[[ Supplied material, beginning ]]

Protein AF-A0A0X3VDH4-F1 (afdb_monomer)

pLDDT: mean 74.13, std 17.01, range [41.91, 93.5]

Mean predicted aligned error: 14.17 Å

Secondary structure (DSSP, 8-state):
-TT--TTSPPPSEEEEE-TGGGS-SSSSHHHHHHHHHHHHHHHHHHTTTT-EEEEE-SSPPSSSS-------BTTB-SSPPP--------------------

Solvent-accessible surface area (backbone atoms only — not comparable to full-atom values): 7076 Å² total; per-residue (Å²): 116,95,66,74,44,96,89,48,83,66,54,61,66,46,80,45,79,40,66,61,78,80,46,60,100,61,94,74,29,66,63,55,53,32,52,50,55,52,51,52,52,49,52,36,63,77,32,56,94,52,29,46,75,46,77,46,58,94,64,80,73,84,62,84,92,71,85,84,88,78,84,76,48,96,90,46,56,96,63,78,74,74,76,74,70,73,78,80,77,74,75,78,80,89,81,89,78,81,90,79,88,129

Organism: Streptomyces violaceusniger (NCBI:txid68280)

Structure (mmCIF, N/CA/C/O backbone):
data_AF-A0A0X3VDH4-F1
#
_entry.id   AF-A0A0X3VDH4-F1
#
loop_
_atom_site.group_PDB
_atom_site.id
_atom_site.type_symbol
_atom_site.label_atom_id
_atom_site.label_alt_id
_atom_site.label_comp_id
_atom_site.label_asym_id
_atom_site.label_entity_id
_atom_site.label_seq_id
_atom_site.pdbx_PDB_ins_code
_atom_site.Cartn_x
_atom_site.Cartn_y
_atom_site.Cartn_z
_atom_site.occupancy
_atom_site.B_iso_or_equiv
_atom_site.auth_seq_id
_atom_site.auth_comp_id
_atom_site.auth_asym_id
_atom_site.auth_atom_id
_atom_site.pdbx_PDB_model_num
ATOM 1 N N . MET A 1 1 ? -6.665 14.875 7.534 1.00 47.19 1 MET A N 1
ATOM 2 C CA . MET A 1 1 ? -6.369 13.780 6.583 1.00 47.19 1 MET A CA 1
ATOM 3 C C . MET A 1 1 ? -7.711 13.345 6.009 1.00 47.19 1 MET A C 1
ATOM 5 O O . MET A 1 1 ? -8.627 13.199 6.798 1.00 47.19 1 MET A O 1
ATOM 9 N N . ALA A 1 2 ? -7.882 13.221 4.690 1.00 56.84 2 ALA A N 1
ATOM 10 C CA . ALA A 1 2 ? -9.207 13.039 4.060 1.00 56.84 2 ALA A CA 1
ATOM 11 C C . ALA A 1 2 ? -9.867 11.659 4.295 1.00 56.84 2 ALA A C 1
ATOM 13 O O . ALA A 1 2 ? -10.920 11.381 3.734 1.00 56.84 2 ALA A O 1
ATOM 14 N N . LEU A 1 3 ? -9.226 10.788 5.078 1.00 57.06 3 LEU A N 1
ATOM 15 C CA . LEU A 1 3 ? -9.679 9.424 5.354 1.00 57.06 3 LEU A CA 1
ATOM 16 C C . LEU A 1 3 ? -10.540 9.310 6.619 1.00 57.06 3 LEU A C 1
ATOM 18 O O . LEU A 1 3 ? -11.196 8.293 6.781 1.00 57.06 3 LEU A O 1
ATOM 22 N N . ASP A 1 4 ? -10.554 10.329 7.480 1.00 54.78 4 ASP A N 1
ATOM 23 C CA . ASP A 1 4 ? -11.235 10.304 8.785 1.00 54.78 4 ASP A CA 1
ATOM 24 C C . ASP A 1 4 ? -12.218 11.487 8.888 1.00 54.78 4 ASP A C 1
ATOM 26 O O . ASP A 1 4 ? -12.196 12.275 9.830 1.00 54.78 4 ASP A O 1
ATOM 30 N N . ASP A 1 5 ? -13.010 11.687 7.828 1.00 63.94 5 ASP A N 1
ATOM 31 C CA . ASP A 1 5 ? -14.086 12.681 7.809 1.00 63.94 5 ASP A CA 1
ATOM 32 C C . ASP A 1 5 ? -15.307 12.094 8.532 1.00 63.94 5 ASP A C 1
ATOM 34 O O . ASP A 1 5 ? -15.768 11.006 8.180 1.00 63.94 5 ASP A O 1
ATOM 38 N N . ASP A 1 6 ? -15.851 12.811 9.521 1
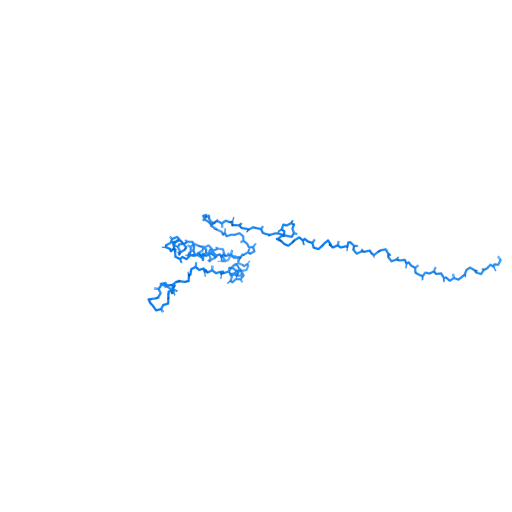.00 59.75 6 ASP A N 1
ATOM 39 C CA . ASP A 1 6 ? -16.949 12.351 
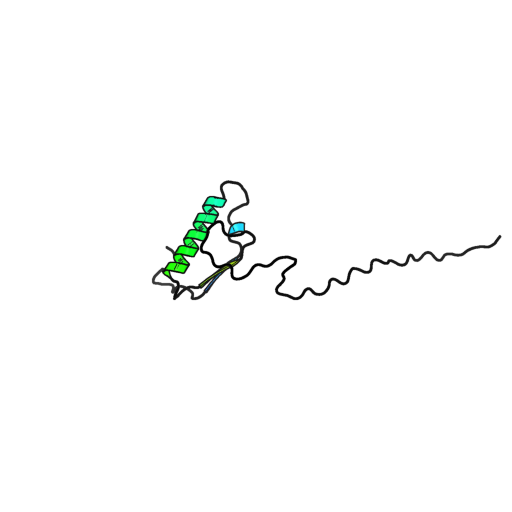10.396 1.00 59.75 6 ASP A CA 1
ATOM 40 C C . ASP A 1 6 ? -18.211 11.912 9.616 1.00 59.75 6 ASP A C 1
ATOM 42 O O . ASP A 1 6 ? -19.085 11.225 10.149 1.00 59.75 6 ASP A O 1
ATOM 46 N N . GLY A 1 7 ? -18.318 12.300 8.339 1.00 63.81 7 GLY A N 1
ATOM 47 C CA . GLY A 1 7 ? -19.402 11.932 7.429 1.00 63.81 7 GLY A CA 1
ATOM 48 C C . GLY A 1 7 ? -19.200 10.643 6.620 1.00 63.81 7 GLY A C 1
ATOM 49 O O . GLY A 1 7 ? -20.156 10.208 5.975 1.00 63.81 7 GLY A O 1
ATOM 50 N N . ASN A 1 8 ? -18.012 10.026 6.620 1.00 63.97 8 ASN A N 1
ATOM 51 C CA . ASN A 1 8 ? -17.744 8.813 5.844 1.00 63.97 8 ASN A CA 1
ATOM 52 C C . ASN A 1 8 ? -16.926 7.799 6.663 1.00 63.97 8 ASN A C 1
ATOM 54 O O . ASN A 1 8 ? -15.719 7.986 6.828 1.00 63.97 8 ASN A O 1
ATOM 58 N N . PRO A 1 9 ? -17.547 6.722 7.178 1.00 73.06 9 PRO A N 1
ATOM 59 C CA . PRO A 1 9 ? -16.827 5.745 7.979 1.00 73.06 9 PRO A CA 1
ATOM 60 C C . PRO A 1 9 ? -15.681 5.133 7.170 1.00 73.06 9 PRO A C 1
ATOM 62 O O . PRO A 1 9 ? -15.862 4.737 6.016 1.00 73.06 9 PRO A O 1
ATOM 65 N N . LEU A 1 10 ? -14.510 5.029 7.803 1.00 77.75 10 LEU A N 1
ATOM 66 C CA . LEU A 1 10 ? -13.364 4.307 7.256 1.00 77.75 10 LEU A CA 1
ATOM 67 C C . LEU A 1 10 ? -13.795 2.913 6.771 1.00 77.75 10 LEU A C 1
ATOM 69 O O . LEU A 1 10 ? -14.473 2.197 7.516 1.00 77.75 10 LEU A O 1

[[ Supplied material, end ]]

Although pictures appear among the records above, write out exactly only the lines from the one that has "ATOM 26 O O" through the one that has "ATOM 48 C C", and leave the pictures out.

ATOM 26 O O . ASP A 1 4 ? -12.196 12.275 9.830 1.00 54.78 4 ASP A O 1
ATOM 30 N N . ASP A 1 5 ? -13.010 11.687 7.828 1.00 63.94 5 ASP A N 1
ATOM 31 C CA . ASP A 1 5 ? -14.086 12.681 7.809 1.00 63.94 5 ASP A CA 1
ATOM 32 C C . ASP A 1 5 ? -15.307 12.094 8.532 1.00 63.94 5 ASP A C 1
ATOM 34 O O . ASP A 1 5 ? -15.768 11.006 8.180 1.00 63.94 5 ASP A O 1
ATOM 38 N N . ASP A 1 6 ? -15.851 12.811 9.521 1
.00 59.75 6 ASP A N 1
ATOM 39 C CA . ASP A 1 6 ? -16.949 12.351 
10.396 1.00 59.75 6 ASP A CA 1
ATOM 40 C C . ASP A 1 6 ? -18.211 11.912 9.616 1.00 59.75 6 ASP A C 1
ATOM 42 O O . ASP A 1 6 ? -19.085 11.225 10.149 1.00 59.75 6 ASP A O 1
ATOM 46 N N . GLY A 1 7 ? -18.318 12.300 8.339 1.00 63.81 7 GLY A N 1
ATOM 47 C CA . GLY A 1 7 ? -19.402 11.932 7.429 1.00 63.81 7 GLY A CA 1
ATOM 48 C C . GLY A 1 7 ? -19.200 10.643 6.620 1.00 63.81 7 GLY A C 1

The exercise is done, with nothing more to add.